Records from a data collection
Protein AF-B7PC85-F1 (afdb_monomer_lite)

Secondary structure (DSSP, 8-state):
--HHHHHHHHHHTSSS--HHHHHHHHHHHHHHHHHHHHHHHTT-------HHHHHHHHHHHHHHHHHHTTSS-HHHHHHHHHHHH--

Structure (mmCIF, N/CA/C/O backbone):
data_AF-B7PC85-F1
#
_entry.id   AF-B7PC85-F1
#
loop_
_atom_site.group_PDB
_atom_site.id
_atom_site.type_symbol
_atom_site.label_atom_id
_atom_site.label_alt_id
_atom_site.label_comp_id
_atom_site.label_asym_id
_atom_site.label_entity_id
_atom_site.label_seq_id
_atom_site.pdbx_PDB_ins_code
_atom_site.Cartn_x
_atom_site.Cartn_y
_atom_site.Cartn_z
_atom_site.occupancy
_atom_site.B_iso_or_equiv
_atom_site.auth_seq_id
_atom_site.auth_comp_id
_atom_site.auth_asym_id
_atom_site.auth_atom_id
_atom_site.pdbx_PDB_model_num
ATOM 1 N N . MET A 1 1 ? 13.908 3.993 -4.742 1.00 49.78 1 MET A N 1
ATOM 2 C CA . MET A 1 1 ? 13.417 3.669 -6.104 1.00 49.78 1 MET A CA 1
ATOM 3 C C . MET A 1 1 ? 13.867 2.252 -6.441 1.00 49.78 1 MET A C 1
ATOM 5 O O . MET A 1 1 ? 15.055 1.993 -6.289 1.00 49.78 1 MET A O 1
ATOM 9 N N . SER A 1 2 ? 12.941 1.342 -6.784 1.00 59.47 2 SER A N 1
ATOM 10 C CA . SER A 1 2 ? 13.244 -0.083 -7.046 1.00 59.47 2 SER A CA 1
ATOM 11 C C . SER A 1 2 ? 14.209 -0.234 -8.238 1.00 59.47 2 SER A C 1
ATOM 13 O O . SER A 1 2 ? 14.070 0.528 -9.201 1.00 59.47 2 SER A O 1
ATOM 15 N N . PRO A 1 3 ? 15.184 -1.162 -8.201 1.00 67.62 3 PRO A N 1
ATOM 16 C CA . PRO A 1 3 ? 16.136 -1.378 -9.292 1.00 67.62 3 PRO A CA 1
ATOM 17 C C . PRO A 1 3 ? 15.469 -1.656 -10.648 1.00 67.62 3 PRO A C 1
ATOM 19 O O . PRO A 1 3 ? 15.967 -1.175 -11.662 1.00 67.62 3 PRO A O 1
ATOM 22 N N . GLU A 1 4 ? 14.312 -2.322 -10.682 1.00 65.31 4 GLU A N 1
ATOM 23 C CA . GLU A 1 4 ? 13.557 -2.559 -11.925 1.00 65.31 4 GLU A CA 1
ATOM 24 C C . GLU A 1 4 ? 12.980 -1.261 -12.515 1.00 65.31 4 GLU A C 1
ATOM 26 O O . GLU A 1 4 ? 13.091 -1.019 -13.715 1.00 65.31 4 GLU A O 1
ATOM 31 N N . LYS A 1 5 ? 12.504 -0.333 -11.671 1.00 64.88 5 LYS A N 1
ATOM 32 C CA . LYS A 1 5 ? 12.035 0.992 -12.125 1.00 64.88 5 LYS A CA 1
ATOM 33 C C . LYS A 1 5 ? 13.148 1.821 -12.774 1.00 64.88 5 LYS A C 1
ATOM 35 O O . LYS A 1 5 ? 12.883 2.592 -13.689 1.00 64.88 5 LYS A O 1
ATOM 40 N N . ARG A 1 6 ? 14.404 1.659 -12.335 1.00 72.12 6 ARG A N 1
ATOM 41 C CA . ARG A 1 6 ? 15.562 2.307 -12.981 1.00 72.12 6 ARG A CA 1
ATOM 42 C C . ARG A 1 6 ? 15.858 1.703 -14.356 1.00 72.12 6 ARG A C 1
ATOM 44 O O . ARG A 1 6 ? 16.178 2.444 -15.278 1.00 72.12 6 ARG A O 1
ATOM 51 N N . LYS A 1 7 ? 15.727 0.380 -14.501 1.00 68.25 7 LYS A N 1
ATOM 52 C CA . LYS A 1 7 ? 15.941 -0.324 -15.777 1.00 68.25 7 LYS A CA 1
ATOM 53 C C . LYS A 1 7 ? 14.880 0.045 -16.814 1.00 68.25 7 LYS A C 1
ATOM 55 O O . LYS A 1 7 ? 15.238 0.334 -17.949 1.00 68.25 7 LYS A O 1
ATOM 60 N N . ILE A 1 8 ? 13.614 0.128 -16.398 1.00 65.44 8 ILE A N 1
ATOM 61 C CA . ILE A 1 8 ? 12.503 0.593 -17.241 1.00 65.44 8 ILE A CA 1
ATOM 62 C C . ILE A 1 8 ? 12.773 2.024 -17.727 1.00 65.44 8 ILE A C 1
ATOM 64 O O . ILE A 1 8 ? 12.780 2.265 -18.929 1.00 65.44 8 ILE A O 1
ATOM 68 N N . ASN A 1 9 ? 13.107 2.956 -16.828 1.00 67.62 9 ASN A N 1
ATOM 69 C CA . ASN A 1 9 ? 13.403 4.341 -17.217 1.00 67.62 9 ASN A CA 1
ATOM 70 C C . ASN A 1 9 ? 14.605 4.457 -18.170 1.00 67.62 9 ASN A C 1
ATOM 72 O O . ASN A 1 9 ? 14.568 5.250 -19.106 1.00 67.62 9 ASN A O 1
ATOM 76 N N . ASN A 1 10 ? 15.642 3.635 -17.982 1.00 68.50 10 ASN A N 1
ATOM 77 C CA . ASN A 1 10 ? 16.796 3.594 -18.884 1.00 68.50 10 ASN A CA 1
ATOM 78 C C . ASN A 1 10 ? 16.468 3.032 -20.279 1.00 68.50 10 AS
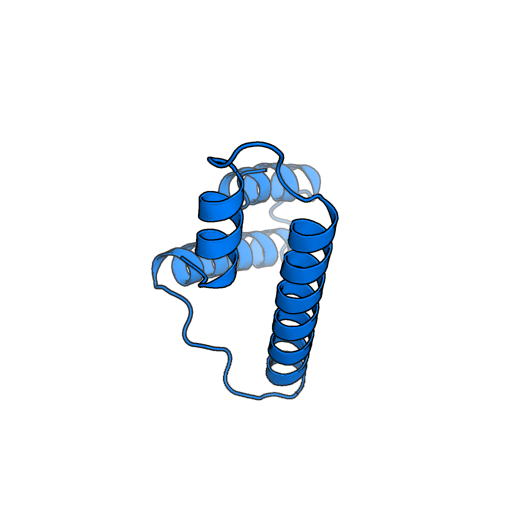N A C 1
ATOM 80 O O . ASN A 1 10 ? 17.183 3.334 -21.234 1.00 68.50 10 ASN A O 1
ATOM 84 N N . ALA A 1 11 ? 15.418 2.218 -20.410 1.00 63.66 11 ALA A N 1
ATOM 85 C CA . ALA A 1 11 ? 14.976 1.663 -21.688 1.00 63.66 11 ALA A CA 1
ATOM 86 C C . ALA A 1 11 ? 14.073 2.627 -22.484 1.00 63.66 11 ALA A C 1
ATOM 88 O O . ALA A 1 11 ? 14.025 2.536 -23.706 1.00 63.66 11 ALA A O 1
ATOM 89 N N . ILE A 1 12 ? 13.406 3.578 -21.816 1.00 61.16 12 ILE A N 1
ATOM 90 C CA . ILE A 1 12 ? 12.513 4.571 -22.447 1.00 61.16 12 ILE A CA 1
ATOM 91 C C . ILE A 1 12 ? 13.286 5.568 -23.335 1.00 61.16 12 ILE A C 1
ATOM 93 O O . ILE A 1 12 ? 12.744 6.061 -24.317 1.00 61.16 12 ILE A O 1
ATOM 97 N N . GLY A 1 13 ? 14.558 5.849 -23.025 1.00 59.28 13 GLY A N 1
ATOM 98 C CA . GLY A 1 13 ? 15.376 6.851 -23.725 1.00 59.28 13 GLY A CA 1
ATOM 99 C C . GLY A 1 13 ? 16.212 6.343 -24.908 1.00 59.28 13 GLY A C 1
ATOM 100 O O . GLY A 1 13 ? 17.087 7.073 -25.368 1.00 59.28 13 GLY A O 1
ATOM 101 N N . LYS A 1 14 ? 16.018 5.101 -25.376 1.00 58.56 14 LYS A N 1
ATOM 102 C CA . LYS A 1 14 ? 16.796 4.512 -26.484 1.00 58.56 14 LYS A CA 1
ATOM 103 C C . LYS A 1 14 ? 15.923 4.230 -27.708 1.00 58.56 14 LYS A C 1
ATOM 105 O O . LYS A 1 14 ? 14.732 3.958 -27.577 1.00 58.56 14 LYS A O 1
ATOM 110 N N . ALA A 1 15 ? 16.534 4.301 -28.895 1.00 55.59 15 ALA A N 1
ATOM 111 C CA . ALA A 1 15 ? 15.872 4.084 -30.180 1.00 55.59 15 ALA A CA 1
ATOM 112 C C . ALA A 1 15 ? 15.208 2.694 -30.223 1.00 55.59 15 ALA A C 1
ATOM 114 O O . ALA A 1 15 ? 15.884 1.670 -30.190 1.00 55.59 15 ALA A O 1
ATOM 115 N N . HIS A 1 16 ? 13.875 2.723 -30.263 1.00 58.00 16 HIS A N 1
ATOM 116 C CA . HIS A 1 16 ? 12.924 1.631 -30.074 1.00 58.00 16 HIS A CA 1
ATOM 117 C C . HIS A 1 16 ? 12.996 0.923 -28.710 1.00 58.00 16 HIS A C 1
ATOM 119 O O . HIS A 1 16 ? 13.816 0.026 -28.495 1.00 58.00 16 HIS A O 1
ATOM 125 N N . PRO A 1 17 ? 12.071 1.244 -27.788 1.00 59.59 17 PRO A N 1
ATOM 126 C CA . PRO A 1 17 ? 11.887 0.435 -26.604 1.00 59.59 17 PRO A CA 1
ATOM 127 C C . PRO A 1 17 ? 11.469 -0.966 -27.050 1.00 59.59 17 PRO A C 1
ATOM 129 O O . PRO A 1 17 ? 10.405 -1.148 -27.647 1.00 59.59 17 PRO A O 
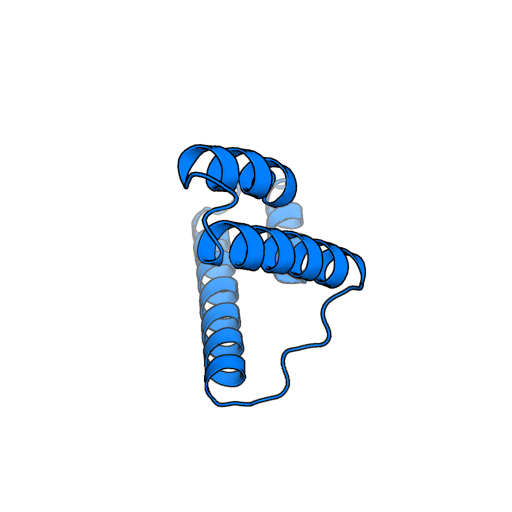1
ATOM 132 N N . ASN A 1 18 ? 12.311 -1.968 -26.810 1.00 69.81 18 ASN A N 1
ATOM 133 C CA . ASN A 1 18 ? 11.917 -3.340 -27.071 1.00 69.81 18 ASN A CA 1
ATOM 134 C C . ASN A 1 18 ? 10.834 -3.701 -26.038 1.00 69.81 18 ASN A C 1
ATOM 136 O O . ASN A 1 18 ? 11.121 -3.922 -24.860 1.00 69.81 18 ASN A O 1
ATOM 140 N N . VAL A 1 19 ? 9.574 -3.699 -26.482 1.00 67.44 19 VAL A N 1
ATOM 141 C CA . VAL A 1 19 ? 8.380 -3.973 -25.666 1.00 67.44 19 VAL A CA 1
ATOM 142 C C . VAL A 1 19 ? 8.530 -5.290 -24.906 1.00 67.44 19 VAL A C 1
ATOM 144 O O . VAL A 1 19 ? 8.130 -5.386 -23.748 1.00 67.44 19 VAL A O 1
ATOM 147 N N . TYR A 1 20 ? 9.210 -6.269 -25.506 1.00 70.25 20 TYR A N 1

| TASK TO CARRY OUT |
Restate word for word only the lines running from the beginning of the data to the line holding "ATOM 2 C CA", both included.

| EXERCISE ANSWER |
Protein AF-B7PC85-F1 (afdb_monomer_lite)

Secondary structure (DSSP, 8-state):
--HHHHHHHHHHTSSS--HHHHHHHHHHHHHHHHHHHHHHHTT-------HHHHHHHHHHHHHHHHHHTTSS-HHHHHHHHHHHH--

Structure (mmCIF, N/CA/C/O backbone):
data_AF-B7PC85-F1
#
_entry.id   AF-B7PC85-F1
#
loop_
_atom_site.group_PDB
_atom_site.id
_atom_site.type_symbol
_atom_site.label_atom_id
_atom_site.label_alt_id
_atom_site.label_comp_id
_atom_site.label_asym_id
_atom_site.label_entity_id
_atom_site.label_seq_id
_atom_site.pdbx_PDB_ins_code
_atom_site.Cartn_x
_atom_site.Cartn_y
_atom_site.Cartn_z
_atom_site.occupancy
_atom_site.B_iso_or_equiv
_atom_site.auth_seq_id
_atom_site.auth_comp_id
_atom_site.auth_asym_id
_atom_site.auth_atom_id
_atom_site.pdbx_PDB_model_num
ATOM 1 N N . MET A 1 1 ? 13.908 3.993 -4.742 1.00 49.78 1 MET A N 1
ATOM 2 C CA . MET A 1 1 ? 13.417 3.669 -6.104 1.00 49.78 1 MET A CA 1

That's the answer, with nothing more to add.